Should I serve SVGs at the correct size or should I shrink them and let the browser resize them?
Asked Answered
T

2

5

SVGs are vectors so they can rescale in size without losing any quality.

Knowing this my mind says, why would I ever use an SVG at the correct size. It seems to me that the same size SVG at 100px x 100px is far larger in size than at 10px x 10px.

So then the question is should I go for a smaller file size and let the browser resize the image, or is it better to serve the image at the correct size so the browser doesn't have to do any rescaling (accepting that in many cases due to responsiveness it will have to do this either way).

I'm aware that this might fall into the category of micro-optimisation but it seems that many of my SVGs could be significantly smaller, and that might help with a Google pagespeed score.

Tadzhik answered 12/2, 2021 at 15:6 Comment(3)
The biggest mistake with SVGs is to NOT reduce precision with tools like jakearchibald.github.io/svgomgStirring
@Danny'365CSI'Engelman just to clarify - you're saying that one should reduce the precision, right?
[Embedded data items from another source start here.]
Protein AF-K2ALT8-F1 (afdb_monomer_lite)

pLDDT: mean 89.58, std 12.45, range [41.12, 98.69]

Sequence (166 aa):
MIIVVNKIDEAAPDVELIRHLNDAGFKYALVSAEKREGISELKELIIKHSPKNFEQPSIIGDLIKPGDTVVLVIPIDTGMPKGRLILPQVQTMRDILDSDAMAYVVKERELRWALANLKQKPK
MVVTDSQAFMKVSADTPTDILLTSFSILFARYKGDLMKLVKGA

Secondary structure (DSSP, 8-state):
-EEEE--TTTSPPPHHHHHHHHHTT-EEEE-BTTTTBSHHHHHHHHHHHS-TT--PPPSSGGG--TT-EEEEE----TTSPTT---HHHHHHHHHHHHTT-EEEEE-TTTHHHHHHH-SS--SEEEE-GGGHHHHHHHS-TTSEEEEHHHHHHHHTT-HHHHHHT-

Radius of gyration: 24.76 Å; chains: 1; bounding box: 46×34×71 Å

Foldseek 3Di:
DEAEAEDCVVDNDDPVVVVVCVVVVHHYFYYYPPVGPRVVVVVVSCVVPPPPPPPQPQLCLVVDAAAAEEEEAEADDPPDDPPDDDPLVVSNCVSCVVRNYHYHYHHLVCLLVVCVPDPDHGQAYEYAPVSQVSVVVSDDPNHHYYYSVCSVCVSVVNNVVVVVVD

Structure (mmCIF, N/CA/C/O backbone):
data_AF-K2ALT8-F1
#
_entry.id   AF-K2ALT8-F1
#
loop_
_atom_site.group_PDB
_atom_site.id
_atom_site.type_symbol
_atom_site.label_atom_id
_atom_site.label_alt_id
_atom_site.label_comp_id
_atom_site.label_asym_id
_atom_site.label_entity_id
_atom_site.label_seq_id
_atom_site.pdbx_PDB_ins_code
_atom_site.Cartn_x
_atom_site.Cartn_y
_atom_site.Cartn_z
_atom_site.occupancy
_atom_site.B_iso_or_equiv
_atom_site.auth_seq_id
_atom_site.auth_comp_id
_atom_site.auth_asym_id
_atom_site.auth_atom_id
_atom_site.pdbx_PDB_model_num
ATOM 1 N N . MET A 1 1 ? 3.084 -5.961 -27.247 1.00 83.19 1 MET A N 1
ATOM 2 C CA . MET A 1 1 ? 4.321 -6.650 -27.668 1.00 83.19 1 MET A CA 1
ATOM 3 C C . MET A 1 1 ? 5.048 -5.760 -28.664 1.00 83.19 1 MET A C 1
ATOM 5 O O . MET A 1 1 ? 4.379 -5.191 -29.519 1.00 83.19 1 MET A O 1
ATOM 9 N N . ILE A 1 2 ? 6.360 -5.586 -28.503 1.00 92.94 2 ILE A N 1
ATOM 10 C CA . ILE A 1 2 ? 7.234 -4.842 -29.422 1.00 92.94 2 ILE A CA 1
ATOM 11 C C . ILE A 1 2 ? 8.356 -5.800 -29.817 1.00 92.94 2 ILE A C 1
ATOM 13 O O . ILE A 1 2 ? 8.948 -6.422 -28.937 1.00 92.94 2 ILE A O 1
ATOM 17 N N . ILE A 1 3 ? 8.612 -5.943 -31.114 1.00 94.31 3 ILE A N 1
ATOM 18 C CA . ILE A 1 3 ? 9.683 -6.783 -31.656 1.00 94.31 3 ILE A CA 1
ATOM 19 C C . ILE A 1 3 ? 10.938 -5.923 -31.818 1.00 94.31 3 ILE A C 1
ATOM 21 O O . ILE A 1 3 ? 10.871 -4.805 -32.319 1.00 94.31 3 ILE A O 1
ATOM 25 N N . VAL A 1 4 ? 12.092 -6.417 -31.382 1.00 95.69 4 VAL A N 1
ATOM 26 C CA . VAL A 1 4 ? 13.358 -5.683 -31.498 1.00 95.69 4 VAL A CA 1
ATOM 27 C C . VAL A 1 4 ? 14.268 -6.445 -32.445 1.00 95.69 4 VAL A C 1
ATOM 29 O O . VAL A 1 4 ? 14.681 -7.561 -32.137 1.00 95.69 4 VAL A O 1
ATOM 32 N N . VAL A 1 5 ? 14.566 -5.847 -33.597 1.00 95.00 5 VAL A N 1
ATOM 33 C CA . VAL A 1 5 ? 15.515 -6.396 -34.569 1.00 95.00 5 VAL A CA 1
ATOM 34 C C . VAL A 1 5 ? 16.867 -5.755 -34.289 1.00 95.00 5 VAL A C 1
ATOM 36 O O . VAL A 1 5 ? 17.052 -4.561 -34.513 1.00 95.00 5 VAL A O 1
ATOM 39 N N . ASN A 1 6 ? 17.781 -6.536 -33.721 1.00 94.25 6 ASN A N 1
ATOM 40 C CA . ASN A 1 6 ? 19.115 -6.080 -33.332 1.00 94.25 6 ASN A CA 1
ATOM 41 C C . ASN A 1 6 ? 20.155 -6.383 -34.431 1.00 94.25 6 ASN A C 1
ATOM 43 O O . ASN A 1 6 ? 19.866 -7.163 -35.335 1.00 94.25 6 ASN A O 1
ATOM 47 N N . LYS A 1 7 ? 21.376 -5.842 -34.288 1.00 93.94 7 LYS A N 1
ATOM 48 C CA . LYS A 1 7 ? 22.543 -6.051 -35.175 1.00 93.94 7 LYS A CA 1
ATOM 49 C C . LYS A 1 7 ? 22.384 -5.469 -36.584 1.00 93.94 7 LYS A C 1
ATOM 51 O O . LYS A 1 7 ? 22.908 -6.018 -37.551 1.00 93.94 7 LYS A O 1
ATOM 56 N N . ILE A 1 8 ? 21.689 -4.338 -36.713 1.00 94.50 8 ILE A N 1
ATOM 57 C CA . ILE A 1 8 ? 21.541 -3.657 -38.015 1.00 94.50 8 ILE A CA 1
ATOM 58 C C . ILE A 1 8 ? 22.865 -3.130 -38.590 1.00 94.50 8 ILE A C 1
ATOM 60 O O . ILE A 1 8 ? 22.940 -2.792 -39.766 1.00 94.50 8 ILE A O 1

Won't argue there.Programme
Yes, reduce precision; and if you need precision eg: M20.3 7.9L30.7 21.3 then consider multiplying the viewBox by 10Stirring
P
8

Like you said, SVGs are vectors.

should I go for a smaller file size

You cannot shrink the file size of an SVG. The SVG's XML code remains the same even if you lower the SVG's stated DPI or pixel size.
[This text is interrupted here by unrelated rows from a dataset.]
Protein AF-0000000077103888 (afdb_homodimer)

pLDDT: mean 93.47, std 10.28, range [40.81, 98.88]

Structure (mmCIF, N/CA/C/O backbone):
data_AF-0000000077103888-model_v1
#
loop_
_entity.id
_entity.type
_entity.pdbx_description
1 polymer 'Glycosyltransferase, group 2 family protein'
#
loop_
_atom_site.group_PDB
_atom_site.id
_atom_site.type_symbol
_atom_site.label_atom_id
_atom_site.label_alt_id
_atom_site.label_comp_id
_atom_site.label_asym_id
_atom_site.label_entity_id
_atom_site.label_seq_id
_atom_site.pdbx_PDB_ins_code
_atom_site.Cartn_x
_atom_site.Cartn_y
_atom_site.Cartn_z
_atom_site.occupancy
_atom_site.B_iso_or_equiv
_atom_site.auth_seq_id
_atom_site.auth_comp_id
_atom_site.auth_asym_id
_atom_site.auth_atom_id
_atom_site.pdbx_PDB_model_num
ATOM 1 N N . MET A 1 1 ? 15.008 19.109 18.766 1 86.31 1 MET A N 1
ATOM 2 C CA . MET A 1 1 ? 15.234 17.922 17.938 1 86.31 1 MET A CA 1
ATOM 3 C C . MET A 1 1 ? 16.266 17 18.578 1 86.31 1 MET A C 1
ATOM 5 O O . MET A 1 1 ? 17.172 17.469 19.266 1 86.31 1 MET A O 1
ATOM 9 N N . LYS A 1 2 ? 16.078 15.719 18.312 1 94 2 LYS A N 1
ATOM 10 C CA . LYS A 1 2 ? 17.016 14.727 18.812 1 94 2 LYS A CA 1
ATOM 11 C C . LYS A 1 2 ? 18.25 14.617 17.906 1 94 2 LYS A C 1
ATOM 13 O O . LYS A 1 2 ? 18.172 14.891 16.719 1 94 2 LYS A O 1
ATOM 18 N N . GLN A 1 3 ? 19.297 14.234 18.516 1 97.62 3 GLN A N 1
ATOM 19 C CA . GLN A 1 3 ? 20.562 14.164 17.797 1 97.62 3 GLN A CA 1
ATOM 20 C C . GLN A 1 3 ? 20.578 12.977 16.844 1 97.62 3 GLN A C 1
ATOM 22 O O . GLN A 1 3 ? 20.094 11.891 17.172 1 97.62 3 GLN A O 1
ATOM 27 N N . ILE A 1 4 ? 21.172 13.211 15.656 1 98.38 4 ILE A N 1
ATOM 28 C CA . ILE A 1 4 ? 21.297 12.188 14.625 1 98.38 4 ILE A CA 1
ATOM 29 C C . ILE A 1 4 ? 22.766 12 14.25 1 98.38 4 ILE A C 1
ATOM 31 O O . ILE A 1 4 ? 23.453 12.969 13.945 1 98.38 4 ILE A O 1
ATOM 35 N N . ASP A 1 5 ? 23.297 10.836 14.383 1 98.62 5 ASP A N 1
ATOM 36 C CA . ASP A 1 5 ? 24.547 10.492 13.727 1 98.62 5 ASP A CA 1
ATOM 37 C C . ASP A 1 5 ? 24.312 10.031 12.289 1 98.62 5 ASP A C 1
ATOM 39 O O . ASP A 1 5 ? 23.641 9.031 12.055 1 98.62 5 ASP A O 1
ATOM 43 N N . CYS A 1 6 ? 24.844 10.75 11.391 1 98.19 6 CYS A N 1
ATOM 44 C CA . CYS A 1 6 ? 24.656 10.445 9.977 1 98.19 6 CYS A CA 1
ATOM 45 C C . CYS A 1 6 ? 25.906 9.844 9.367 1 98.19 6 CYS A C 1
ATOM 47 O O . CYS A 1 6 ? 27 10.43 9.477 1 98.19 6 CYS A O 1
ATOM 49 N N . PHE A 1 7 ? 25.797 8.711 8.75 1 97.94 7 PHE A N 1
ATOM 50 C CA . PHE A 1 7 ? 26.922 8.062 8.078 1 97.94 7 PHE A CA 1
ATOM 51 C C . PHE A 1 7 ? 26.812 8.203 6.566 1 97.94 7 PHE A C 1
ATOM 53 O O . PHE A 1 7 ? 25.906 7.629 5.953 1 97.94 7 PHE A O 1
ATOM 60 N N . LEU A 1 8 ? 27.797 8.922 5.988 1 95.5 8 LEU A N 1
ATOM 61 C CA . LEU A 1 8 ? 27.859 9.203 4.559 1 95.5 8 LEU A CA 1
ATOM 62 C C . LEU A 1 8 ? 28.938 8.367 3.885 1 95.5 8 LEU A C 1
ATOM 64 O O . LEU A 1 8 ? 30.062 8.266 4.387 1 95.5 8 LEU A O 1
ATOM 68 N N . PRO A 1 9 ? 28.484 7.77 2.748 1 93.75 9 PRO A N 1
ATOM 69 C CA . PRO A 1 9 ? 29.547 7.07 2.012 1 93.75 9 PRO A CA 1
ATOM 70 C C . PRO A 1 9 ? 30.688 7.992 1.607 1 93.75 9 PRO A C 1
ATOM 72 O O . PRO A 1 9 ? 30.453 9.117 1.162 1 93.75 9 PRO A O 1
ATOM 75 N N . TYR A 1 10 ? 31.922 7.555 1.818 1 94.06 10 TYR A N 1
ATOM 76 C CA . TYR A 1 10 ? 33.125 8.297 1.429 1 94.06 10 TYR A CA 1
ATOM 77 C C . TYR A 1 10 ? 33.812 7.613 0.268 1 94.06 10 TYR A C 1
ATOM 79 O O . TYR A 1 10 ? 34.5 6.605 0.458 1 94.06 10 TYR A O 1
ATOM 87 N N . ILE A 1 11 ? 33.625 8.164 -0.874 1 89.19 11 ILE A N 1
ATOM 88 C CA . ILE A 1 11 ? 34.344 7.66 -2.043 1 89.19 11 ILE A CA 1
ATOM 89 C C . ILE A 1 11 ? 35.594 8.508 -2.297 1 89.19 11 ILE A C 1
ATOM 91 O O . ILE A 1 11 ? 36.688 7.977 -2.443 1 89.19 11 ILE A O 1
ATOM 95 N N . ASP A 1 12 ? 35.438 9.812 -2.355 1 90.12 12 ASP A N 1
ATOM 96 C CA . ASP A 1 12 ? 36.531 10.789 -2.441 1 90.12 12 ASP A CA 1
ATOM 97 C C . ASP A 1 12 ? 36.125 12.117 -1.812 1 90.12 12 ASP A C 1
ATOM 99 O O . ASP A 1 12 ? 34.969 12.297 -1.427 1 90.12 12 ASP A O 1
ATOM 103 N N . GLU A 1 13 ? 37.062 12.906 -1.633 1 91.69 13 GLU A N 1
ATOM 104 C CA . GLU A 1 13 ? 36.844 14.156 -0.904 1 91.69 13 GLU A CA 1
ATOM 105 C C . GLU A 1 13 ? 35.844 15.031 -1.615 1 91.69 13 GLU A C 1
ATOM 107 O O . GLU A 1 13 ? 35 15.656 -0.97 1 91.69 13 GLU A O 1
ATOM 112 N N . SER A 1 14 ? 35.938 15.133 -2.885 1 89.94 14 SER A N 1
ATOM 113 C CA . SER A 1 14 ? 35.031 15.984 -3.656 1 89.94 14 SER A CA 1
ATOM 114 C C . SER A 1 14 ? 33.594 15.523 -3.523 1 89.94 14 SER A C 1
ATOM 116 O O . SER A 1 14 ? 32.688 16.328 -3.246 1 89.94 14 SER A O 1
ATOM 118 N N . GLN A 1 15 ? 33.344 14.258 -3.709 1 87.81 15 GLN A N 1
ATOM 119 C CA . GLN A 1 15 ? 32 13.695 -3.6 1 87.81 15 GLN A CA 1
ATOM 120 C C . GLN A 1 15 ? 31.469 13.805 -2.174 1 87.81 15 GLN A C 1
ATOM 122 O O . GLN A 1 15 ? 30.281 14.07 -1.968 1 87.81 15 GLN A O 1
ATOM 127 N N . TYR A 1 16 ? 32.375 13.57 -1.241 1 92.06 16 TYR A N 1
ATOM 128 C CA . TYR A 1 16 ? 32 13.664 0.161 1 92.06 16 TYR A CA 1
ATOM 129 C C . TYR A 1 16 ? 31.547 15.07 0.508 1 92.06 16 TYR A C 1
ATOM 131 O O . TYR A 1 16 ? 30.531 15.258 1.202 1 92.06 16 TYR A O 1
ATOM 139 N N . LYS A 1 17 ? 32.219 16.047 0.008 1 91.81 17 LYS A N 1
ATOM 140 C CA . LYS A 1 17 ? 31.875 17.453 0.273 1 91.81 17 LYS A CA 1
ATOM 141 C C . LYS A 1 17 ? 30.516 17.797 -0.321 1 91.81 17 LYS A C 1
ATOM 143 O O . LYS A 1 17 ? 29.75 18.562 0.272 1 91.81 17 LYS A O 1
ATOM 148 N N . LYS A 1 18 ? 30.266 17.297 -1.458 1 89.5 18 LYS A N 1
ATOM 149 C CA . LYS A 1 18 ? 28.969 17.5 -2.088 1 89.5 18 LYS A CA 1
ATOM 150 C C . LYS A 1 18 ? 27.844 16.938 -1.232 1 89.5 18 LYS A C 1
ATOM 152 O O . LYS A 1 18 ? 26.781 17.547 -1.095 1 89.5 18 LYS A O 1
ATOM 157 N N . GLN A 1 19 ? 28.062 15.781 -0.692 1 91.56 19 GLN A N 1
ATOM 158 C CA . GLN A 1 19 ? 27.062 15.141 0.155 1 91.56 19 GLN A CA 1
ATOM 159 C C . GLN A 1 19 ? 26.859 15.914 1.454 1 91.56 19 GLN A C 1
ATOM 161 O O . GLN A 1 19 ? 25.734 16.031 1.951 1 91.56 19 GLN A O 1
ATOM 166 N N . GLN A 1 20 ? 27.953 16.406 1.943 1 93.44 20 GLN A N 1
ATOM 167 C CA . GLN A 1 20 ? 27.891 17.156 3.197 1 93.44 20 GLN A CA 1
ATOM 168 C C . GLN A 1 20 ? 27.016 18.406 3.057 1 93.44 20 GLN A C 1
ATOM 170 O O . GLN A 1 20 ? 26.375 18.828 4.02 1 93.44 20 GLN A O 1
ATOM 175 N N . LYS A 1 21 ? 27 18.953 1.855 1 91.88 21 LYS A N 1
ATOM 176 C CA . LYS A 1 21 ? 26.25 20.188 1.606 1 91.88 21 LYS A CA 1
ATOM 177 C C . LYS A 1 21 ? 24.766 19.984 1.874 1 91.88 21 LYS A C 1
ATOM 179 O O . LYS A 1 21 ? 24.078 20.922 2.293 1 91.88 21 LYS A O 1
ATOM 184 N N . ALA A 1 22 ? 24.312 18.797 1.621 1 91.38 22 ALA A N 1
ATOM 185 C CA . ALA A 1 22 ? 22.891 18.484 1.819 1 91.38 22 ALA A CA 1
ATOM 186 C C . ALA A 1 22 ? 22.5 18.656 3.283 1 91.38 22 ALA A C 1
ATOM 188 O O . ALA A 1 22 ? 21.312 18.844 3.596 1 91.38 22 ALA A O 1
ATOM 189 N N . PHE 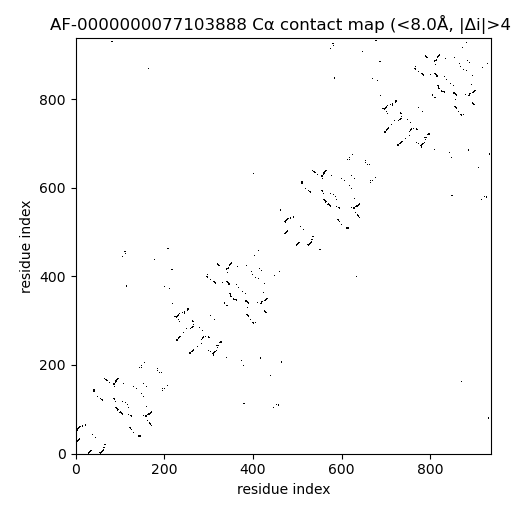A 1 23 ? 23.5 18.656 4.188 1 95.19 23 PHE A N 1
ATOM 190 C CA . PHE A 1 23 ? 23.188 18.625 5.613 1 95.19 23 PHE A CA 1
ATOM 191 C C . PHE A 1 23 ? 23.609 19.922 6.289 1 95.19 23 PHE A C 1
ATOM 193 O O . PHE A 1 23 ? 23.578 20.031 7.516 1 95.19 23 PHE A O 1
ATOM 200 N N . GLU A 1 24 ? 23.969 20.906 5.547 1 92.69 24 GLU A N 1
ATOM 201 C CA . GLU A 1 24 ? 24.438 22.172 6.09 1 92.69 24 GLU A CA 1
ATOM 202 C C . GLU A 1 24 ? 23.359 22.859 6.918 1 92.69 24 GLU A C 1
ATOM 204 O O . GLU A 1 24 ? 23.641 23.406 7.984 1 92.69 24 GLU A O 1
ATOM 209 N N . GLU A 1 25 ? 22.141 22.75 6.48 1 90.06 25 GLU A N 1
ATOM 210 C CA . GLU A 1 25 ? 21.047 23.469 7.133 1 90.06 25 GLU A CA 1
ATOM 211 C C . GLU A 1 25 ? 20.609 22.75 8.406 1 90.06 25 GLU A C 1
ATOM 213 O O . GLU A 1 25 ? 19.906 23.328 9.234 1 90.06 25 GLU A O 1
ATOM 218 N N . VAL A 1 26 ? 21.031 21.516 8.578 1 93.31 26 VAL A N 1
ATOM 219 C CA . VAL A 1 26 ? 20.594 20.734 9.727 1 93.31 26 VAL A CA 1
ATOM 220 C C . VAL A 1 26 ? 21.781 20.344 10.586 1 93.31 26 VAL A C 1
ATOM 222 O O . VAL A 1 26 ? 21.688 19.438 11.422 1 93.31 26 VAL A O 1
ATOM 225 N N . SER A 1 27 ? 22.844 21 10.5 1 91.56 27 SER A N 1
ATOM 226 C CA . SER A 1 27 ? 24.109 20.641 11.141 1 91.56 27 SER A CA 1
ATOM 227 C C . SER A 1 27 ? 24.016 20.781 12.656 1 91.56 27 SER A C 1
ATOM 229 O O . SER A 1 27 ? 24.797 20.156 13.391 1 91.56 27 SER A O 1
ATOM 231 N N . ALA A 1 28 ? 23.062 21.5 13.125 1 92.81 28 ALA A N 1
ATOM 232 C CA . ALA A 1 28 ? 22.953 21.766 14.555 1 92.81 28 ALA A CA 1
ATOM 233 C C . ALA A 1 28 ? 22.609 20.484 15.32 1 92.81 28 ALA A C 1
ATOM 235 O O . ALA A 1 28 ? 22.938 20.344 16.5 1 92.81 28 ALA A O 1
ATOM 236 N N . PHE A 1 29 ? 21.953 19.547 14.664 1 95.25 29 PHE A N 1
ATOM 237 C CA . PHE A 1 29 ? 21.562 18.344 15.383 1 95.25 29 PHE A CA 1
ATOM 238 C C . PHE A 1 29 ? 21.984 17.094 14.609 1 95.25 29 PHE A C 1
ATOM 240 O O . PHE A 1 29 ? 21.531 15.984 14.914 1 95.25 29 PHE A O 1
ATOM 247 N N . VAL A 1 30 ? 22.812 17.25 13.625 1 97.25 30 VAL A N 1
ATOM 248 C CA . VAL A 1 30 ? 23.312 16.141 12.844 1 97.25 30 VAL A CA 1
ATOM 249 C C . VAL A 1 30 ? 24.844 16.094 12.914 1 97.25 30 VAL A C 1
ATOM 251 O O . VAL A 1 30 ? 25.516 17.094 12.625 1 97.25 30 VAL A O 1
ATOM 254 N N . THR A 1 31 ? 25.375 14.984 13.297 1 97.44 31 THR A N 1
ATOM 255 C CA . THR A 1 31 ? 26.812 14.727 13.234 1 97.44 31 THR A CA 1
ATOM 256 C C . THR A 1 31 ? 27.141 13.828 12.055 1 97.44 31 THR A C 1
ATOM 258 O O . THR A 1 31 ? 26.656 12.703 11.953 1 97.44 31 THR A O 1
ATOM 261 N N . LEU A 1 32 ? 28.047 14.297 11.188 1 97.19 32 LEU A N 1
ATOM 262 C CA . LEU A 1 32 ? 28.375 13.555 9.977 1 97.19 32 LEU A CA 1
ATOM 263 C C . LEU A 1 32 ? 29.594 12.664 10.211 1 97.19 32 LEU A C 1
ATOM 265 O O . LEU A 1 32 ? 30.562 13.086 10.836 1 97.19 32 LEU A O 1
ATOM 269 N N . HIS A 1 33 ? 29.422 11.453 9.844 1 96.81 33 HIS A N 1
ATOM 270 C CA . HIS A 1 33 ? 30.516 10.484 9.836 1 96.81 33 HIS A CA 1
ATOM 271 C C . HIS A 1 33 ? 30.812 10 8.422 1 96.81 33 HIS A C 1
ATOM 273 O O . HIS A 1 33 ? 29.891 9.703 7.656 1 96.81 33 HIS A O 1
ATOM 279 N N . ALA A 1 34 ? 32.094 9.992 8.117 1 96.06 34 ALA A N 1
ATOM 280 C CA . ALA A 1 34 ? 32.531 9.438 6.828 1 96.06 34 ALA A CA 1
ATOM 281 C C . ALA A 1 34 ? 32.594 7.914 6.891 1 96.06 34 ALA A C 1
ATOM 283 O O . ALA A 1 34 ? 33.25 7.355 7.766 1 96.06 34 ALA A O 1
ATOM 284 N N . LEU A 1 35 ? 31.891 7.312 6.047 1 95.56 35 LEU A N 1
ATOM 285 C CA . LEU A 1 35 ? 31.891 5.852 5.988 1 95.56 35 LEU A CA 1
ATOM 286 C C . LEU A 1 35 ? 32.75 5.352 4.84 1 95.56 35 LEU A C 1
ATOM 288 O O . LEU A 1 35 ? 32.281 5.262 3.699 1 95.56 35 LEU A O 1
ATOM 292 N N . LYS A 1 36 ? 33.875 4.871 5.137 1 92.81 36 LYS A N 1
ATOM 293 C CA . LYS A 1 36 ? 34.844 4.426 4.125 1 92.81 36 LYS A CA 1
ATOM 294 C C . LYS A 1 36 ? 34.625 2.957 3.773 1 92.81 36 LYS A C 1
ATOM 296 O O . LYS A 1 36 ? 34.875 2.537 2.646 1 92.81 36 LYS A O 1
ATOM 301 N N . ASP A 1 37 ? 34.125 2.268 4.77 1 91.81 37 ASP A N 1
ATOM 302 C CA . ASP A 1 37 ? 33.938 0.833 4.578 1 91.81 37 ASP A CA 1
ATOM 303 C C . ASP A 1 37 ? 32.531 0.536 4.012 1 91.81 37 ASP A C 1
ATOM 305 O O . ASP A 1 37 ? 31.641 1.379 4.082 1 91.81 37 ASP A O 1
ATOM 309 N N . SER A 1 38 ? 32.438 -0.661 3.461 1 92.94 38 SER A N 1
ATOM 310 C CA . SER A 1 38 ? 31.188 -1.066 2.814 1 92.94 38 SER A CA 1
ATOM 311 C C . SER A 1 38 ? 30.109 -1.373 3.842 1 92.94 38 SER A C 1
ATOM 313 O O . SER A 1 38 ? 30.359 -2.1 4.809 1 92.94 38 SER A O 1
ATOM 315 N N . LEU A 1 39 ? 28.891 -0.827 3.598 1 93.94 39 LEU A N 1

Will the SVG's file size change if the viewBox is changed?

It usually won't, or at least not much. Here's a convoluted example in which it WOULD change.

Here's the original ("small") version:

<svg viewBox="0 0 10 10" xmlns="http://www.w3.org/2000/svg">
  <rect y="5" x="5" width="2" height="2"></rect>
  <circle cx="5" cy="5" r="20%" fill="white"></circle>
</svg>

Now let's up the viewBox size. We need to proportionally increase the absolute coordinates of all elements.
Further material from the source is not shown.